◆ Problem: Here is the task for the records below: repeat exactly the lines from the one with "ATOM 183 N N" to the one with "ATOM 187 O O", both included, and nothing else.

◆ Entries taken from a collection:
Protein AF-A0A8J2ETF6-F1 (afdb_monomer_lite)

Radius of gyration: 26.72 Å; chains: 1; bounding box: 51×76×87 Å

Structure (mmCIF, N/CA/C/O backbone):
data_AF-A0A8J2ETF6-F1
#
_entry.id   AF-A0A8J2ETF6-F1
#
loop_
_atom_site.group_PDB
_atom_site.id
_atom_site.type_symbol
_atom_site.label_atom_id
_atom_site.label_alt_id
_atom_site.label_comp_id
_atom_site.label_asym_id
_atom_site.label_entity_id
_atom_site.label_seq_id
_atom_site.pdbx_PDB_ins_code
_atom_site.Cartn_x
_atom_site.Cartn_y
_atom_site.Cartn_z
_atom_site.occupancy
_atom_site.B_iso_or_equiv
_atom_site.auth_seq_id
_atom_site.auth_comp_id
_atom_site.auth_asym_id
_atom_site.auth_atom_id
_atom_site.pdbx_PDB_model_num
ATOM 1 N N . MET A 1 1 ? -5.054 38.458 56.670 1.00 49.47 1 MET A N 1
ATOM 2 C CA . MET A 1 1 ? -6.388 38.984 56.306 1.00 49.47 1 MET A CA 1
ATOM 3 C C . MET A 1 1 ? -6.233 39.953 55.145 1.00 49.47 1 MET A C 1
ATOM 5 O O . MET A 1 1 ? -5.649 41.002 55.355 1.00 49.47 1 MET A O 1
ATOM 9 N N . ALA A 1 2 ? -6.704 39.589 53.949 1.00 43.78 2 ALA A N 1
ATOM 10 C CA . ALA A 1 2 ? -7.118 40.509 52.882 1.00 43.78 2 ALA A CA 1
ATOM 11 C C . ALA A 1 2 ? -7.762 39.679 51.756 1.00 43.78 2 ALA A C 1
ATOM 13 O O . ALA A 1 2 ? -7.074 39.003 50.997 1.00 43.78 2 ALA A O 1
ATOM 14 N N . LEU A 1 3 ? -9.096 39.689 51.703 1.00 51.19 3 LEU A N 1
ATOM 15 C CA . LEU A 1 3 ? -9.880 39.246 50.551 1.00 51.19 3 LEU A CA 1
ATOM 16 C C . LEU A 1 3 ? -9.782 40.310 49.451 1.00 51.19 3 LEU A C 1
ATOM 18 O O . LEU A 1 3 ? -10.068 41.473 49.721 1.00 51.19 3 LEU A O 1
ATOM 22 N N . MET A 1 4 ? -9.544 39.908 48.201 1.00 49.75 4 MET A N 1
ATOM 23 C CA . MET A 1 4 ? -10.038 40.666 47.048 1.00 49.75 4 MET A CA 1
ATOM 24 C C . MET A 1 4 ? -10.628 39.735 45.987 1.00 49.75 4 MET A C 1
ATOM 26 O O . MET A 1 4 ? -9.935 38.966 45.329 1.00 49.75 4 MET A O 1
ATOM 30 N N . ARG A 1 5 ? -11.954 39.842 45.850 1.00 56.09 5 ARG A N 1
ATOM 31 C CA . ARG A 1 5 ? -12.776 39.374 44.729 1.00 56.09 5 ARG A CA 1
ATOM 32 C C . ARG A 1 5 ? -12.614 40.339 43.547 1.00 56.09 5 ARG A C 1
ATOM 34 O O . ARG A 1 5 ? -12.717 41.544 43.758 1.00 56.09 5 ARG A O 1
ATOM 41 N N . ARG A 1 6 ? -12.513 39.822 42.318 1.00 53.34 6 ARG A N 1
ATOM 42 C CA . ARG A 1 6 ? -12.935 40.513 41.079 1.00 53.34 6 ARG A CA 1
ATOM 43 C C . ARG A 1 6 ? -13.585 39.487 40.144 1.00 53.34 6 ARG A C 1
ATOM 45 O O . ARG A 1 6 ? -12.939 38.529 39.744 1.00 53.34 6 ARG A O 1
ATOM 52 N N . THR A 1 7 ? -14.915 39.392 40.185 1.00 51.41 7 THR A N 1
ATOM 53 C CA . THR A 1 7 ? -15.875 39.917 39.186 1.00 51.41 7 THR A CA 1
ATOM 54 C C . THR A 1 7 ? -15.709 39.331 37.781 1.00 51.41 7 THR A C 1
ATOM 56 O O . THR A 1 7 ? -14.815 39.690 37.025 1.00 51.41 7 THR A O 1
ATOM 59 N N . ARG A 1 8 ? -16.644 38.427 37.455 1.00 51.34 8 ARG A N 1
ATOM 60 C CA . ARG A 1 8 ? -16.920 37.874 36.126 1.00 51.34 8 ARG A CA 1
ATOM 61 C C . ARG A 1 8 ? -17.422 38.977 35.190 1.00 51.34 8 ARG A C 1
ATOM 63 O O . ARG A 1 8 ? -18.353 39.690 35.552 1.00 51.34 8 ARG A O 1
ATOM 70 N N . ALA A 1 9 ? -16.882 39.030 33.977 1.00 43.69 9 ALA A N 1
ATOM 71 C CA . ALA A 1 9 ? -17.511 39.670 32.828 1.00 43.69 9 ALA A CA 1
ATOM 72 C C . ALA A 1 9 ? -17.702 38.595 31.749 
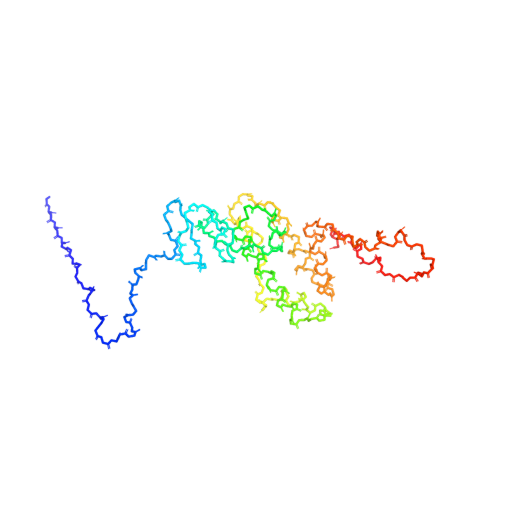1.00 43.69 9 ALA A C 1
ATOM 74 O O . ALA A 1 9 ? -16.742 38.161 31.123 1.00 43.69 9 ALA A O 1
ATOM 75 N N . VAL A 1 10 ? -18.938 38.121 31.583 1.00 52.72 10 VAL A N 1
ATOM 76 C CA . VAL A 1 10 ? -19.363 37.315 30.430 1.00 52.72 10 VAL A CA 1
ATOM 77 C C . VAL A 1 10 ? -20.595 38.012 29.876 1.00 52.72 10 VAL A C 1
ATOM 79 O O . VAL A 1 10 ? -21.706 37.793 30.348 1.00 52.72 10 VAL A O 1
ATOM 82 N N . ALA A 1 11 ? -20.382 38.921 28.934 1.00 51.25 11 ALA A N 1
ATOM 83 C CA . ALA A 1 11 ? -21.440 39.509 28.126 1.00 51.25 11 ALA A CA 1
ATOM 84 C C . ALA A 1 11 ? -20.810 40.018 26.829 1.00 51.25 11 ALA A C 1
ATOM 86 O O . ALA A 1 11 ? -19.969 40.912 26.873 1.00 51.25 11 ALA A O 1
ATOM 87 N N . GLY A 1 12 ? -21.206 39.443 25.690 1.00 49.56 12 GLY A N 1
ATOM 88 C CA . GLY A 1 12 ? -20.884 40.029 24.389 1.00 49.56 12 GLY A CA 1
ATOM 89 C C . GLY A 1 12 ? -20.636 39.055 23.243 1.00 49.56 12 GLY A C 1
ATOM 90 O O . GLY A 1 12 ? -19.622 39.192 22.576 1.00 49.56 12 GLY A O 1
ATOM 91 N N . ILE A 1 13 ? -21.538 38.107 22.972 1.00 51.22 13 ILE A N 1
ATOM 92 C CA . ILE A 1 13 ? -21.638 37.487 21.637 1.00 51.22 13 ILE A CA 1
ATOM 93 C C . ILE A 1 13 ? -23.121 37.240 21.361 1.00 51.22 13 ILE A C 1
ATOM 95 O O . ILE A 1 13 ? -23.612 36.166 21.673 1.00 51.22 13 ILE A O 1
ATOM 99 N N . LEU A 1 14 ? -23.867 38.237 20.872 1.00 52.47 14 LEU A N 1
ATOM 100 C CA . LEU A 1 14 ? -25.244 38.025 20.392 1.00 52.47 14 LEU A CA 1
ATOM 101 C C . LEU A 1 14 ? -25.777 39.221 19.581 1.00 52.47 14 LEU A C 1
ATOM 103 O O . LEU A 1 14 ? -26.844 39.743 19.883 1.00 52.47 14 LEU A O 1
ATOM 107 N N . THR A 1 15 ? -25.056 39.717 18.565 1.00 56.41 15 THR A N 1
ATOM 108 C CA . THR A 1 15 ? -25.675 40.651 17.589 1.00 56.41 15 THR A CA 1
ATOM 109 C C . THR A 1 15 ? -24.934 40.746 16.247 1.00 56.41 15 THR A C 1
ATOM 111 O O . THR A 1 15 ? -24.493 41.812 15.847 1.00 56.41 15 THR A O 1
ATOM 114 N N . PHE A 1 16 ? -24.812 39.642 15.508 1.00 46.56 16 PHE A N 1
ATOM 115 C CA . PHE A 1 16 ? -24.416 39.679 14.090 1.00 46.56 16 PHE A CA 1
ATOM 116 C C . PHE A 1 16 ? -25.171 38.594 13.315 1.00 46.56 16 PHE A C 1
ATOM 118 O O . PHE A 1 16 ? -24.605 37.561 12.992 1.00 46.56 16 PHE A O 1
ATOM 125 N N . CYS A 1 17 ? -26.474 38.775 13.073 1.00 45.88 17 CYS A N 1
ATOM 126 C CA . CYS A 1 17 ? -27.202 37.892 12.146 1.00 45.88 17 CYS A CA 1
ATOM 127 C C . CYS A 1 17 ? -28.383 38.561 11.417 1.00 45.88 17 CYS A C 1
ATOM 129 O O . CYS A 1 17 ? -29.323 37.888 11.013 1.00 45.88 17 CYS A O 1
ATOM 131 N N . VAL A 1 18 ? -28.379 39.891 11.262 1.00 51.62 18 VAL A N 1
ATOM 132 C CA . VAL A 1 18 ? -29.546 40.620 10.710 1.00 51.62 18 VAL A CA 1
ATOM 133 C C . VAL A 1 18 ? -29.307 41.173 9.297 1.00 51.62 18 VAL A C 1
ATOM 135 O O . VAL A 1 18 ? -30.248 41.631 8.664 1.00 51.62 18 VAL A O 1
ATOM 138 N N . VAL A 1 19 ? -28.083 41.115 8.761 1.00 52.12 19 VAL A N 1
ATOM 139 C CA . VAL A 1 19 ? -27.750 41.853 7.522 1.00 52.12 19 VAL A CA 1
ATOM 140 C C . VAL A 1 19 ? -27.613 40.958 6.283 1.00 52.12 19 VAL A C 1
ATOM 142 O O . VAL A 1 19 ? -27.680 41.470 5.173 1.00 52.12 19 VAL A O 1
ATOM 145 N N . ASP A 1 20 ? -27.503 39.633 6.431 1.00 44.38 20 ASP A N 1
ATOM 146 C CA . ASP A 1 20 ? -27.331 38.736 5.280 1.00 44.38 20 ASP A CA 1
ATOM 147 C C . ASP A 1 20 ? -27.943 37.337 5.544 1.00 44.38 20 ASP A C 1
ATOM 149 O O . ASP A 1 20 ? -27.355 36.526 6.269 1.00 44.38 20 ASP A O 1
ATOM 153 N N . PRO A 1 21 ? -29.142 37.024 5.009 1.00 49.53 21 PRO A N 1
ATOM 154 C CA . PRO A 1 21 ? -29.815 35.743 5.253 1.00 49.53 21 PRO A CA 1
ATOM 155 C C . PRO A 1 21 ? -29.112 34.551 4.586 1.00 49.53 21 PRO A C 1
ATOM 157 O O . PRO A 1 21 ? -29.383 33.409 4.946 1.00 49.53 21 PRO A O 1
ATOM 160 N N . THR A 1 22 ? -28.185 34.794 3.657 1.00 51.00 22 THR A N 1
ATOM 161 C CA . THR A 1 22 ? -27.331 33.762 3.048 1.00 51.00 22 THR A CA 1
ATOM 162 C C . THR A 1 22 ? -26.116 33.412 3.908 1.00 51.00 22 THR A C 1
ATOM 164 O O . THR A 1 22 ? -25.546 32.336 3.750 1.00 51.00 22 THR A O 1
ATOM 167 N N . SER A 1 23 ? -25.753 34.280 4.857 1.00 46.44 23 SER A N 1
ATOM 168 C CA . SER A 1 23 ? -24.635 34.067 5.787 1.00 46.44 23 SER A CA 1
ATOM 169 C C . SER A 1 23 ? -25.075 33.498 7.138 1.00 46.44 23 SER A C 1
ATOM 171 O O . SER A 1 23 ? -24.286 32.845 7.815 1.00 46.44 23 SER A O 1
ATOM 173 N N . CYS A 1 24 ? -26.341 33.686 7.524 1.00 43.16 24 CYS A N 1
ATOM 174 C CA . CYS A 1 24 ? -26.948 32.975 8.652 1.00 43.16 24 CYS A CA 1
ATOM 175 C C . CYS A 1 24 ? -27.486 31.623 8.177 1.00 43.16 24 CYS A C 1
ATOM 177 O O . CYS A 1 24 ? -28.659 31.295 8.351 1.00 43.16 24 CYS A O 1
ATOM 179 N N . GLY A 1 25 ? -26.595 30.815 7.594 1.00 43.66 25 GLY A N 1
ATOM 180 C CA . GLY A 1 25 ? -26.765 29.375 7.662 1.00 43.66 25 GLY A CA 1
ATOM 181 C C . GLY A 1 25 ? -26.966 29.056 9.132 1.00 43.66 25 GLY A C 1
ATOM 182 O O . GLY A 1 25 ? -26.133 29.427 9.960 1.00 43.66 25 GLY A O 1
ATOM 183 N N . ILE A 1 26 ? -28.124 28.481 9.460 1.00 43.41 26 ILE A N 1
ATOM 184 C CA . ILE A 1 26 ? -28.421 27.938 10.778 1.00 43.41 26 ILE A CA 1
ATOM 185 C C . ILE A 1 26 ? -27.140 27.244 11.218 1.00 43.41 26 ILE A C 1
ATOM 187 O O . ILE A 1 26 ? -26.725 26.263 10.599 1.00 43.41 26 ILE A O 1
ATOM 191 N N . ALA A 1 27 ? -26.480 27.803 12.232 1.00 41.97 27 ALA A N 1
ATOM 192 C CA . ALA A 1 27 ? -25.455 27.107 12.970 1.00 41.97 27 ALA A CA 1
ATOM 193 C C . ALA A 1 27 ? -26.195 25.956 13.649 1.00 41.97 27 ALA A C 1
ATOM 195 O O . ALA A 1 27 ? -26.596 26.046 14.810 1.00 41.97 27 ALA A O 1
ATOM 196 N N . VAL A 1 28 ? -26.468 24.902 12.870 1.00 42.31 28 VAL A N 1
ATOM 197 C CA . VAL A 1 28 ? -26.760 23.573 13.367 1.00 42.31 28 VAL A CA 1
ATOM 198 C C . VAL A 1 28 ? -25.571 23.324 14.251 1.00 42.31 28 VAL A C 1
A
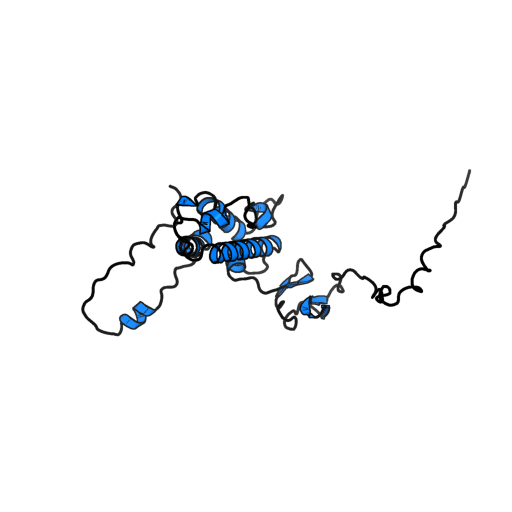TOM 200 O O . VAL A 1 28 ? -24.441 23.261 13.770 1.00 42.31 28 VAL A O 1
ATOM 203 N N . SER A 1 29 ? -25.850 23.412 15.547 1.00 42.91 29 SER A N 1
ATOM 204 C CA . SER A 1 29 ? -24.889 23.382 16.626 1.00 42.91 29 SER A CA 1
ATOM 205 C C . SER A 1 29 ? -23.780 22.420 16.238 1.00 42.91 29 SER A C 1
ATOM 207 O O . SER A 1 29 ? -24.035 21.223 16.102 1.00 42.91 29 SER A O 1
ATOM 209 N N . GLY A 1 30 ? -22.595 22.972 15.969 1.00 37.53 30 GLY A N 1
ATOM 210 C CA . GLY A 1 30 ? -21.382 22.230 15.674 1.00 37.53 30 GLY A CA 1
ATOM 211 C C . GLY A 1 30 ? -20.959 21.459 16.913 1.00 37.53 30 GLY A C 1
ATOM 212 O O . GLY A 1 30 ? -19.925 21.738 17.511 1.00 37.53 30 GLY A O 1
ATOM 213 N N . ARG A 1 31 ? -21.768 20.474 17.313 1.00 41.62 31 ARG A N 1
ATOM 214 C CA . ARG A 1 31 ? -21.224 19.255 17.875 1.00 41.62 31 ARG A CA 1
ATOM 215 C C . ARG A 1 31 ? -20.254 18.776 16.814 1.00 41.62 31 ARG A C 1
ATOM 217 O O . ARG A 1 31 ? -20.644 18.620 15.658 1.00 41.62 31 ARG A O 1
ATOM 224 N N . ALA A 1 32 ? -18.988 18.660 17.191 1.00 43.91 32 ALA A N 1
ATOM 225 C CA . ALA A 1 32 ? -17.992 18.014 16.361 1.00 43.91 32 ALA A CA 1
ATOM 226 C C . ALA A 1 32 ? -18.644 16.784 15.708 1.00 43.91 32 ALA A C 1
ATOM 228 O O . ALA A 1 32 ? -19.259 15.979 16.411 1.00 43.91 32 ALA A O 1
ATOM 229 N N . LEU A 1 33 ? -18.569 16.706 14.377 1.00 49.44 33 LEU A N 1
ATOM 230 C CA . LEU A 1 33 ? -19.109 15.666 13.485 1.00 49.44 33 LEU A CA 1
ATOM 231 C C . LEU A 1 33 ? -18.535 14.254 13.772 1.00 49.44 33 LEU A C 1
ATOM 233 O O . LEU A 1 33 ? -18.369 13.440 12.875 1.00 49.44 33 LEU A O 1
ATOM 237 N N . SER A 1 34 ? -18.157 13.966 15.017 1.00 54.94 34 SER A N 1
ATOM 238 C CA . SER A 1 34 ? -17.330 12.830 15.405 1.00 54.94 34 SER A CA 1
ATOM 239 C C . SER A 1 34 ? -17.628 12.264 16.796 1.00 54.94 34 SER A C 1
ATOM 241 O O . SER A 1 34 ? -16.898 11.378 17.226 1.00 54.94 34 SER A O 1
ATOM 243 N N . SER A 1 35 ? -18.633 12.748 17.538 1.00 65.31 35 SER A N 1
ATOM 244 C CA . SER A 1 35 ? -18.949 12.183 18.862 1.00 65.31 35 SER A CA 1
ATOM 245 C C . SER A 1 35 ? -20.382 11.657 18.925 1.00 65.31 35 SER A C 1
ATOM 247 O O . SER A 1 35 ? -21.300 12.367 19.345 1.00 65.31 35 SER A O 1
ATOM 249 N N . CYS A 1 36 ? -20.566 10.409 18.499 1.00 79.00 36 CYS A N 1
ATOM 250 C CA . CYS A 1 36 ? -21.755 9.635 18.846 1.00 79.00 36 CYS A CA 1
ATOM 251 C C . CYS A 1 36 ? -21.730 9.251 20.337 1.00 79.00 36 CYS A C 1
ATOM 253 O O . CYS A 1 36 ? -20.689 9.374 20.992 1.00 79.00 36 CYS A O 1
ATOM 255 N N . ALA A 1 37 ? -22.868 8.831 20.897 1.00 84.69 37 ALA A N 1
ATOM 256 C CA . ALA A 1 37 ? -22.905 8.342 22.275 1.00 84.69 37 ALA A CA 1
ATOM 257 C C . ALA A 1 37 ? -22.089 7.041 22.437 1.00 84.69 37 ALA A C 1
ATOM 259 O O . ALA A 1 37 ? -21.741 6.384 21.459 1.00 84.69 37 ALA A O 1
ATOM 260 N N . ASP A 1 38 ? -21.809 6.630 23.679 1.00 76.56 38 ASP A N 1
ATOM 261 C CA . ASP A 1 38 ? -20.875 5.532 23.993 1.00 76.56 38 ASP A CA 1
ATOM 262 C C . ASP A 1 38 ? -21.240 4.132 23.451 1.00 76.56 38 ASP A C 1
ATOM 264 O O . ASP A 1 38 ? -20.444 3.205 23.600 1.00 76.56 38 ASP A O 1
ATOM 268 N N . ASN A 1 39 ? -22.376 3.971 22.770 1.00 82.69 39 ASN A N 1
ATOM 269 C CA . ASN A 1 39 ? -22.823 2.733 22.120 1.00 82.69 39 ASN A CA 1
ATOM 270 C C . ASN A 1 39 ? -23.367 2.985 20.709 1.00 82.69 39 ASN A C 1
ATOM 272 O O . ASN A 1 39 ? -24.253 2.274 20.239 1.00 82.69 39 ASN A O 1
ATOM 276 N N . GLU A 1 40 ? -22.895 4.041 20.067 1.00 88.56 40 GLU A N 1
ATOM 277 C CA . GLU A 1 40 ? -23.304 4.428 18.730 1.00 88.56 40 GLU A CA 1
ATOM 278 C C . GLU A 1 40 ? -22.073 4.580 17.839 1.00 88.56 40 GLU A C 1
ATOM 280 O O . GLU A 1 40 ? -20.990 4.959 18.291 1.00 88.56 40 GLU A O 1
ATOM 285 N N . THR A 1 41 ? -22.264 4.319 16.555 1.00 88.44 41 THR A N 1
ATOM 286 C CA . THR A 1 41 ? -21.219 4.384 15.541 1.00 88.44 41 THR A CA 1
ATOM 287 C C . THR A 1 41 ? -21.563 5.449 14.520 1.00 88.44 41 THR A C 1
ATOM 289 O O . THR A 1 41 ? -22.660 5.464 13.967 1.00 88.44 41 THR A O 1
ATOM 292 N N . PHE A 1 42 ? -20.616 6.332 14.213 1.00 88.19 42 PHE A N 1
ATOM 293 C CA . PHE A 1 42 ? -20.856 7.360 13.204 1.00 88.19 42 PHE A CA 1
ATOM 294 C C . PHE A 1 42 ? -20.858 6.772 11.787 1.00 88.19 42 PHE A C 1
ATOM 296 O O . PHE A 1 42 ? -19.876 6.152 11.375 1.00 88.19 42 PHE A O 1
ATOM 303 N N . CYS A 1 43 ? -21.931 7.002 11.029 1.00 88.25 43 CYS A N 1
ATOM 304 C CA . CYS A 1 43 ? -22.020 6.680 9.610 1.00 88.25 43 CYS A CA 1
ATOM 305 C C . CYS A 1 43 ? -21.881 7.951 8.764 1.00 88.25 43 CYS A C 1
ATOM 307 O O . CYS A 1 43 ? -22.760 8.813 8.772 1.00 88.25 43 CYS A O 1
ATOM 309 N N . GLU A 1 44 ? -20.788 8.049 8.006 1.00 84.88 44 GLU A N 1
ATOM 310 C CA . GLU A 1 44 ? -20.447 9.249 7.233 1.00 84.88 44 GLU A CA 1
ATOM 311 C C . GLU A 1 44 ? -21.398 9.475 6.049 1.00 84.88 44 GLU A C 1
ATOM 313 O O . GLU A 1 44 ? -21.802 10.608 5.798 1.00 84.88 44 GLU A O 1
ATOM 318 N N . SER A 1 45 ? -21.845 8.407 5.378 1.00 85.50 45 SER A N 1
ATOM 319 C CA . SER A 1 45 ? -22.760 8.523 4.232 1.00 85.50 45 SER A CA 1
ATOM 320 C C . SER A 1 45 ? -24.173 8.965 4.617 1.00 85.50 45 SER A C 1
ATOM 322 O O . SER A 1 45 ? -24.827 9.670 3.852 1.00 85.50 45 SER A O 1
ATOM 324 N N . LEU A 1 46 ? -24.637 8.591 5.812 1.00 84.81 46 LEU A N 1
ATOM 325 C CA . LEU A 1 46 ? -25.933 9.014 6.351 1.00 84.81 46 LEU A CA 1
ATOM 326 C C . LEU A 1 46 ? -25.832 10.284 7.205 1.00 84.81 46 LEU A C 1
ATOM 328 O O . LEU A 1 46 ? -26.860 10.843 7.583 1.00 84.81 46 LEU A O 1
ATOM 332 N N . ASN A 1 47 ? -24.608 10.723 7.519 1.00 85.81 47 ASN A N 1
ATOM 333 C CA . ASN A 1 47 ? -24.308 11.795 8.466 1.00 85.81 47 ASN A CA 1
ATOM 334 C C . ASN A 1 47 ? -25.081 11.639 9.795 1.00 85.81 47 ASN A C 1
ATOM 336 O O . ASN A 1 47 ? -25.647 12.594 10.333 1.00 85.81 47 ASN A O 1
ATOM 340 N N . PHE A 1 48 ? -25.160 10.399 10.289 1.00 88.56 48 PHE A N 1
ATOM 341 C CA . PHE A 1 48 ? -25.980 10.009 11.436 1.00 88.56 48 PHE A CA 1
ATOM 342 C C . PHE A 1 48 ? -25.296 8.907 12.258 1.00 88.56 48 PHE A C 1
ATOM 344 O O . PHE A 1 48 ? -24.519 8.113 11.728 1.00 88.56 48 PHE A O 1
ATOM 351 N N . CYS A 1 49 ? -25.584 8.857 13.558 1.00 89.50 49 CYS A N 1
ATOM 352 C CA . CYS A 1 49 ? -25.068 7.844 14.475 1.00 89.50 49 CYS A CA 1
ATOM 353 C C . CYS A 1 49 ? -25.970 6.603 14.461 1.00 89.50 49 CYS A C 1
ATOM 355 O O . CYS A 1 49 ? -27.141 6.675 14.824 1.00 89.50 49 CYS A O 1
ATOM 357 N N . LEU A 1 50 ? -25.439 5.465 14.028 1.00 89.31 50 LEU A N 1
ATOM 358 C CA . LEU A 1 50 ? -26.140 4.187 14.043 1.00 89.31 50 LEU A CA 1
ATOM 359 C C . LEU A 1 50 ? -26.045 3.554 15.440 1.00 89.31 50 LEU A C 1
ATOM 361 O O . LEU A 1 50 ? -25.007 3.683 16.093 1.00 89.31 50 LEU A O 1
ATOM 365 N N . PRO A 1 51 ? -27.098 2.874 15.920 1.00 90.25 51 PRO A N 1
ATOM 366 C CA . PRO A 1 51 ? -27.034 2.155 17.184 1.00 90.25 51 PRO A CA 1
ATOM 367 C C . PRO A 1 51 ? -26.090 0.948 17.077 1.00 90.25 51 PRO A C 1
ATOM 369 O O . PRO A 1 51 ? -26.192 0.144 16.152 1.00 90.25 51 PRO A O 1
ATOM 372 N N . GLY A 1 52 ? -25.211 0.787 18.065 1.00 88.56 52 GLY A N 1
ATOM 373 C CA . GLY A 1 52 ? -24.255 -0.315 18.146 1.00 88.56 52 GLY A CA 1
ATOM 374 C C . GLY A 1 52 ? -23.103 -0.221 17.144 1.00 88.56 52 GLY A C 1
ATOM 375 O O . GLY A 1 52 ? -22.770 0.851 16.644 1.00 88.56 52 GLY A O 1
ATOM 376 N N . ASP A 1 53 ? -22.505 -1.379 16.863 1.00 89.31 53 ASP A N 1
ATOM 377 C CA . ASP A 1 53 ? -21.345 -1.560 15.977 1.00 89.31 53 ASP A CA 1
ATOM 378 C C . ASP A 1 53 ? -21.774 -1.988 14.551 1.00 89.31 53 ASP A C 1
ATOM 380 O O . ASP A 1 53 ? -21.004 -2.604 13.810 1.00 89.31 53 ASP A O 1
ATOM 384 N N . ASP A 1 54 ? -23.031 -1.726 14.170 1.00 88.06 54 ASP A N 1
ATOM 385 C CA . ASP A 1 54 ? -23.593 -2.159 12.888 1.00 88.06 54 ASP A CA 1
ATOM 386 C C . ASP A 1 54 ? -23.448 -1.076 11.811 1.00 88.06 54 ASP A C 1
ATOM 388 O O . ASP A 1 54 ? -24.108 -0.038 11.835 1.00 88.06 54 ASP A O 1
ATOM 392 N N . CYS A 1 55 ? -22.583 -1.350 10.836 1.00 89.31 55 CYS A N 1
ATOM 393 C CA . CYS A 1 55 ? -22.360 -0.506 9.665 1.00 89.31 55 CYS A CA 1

◆ Answer for this exercise:
ATOM 183 N N . ILE A 1 26 ? -28.124 28.481 9.460 1.00 43.41 26 ILE A N 1
ATOM 184 C CA . ILE A 1 26 ? -28.421 27.938 10.778 1.00 43.41 26 ILE A CA 1
ATOM 185 C C . ILE A 1 26 ? -27.140 27.244 11.218 1.00 43.41 26 ILE A C 1
ATOM 187 O O . ILE A 1 26 ? -26.725 26.263 10.599 1.00 43.41 26 ILE A O 1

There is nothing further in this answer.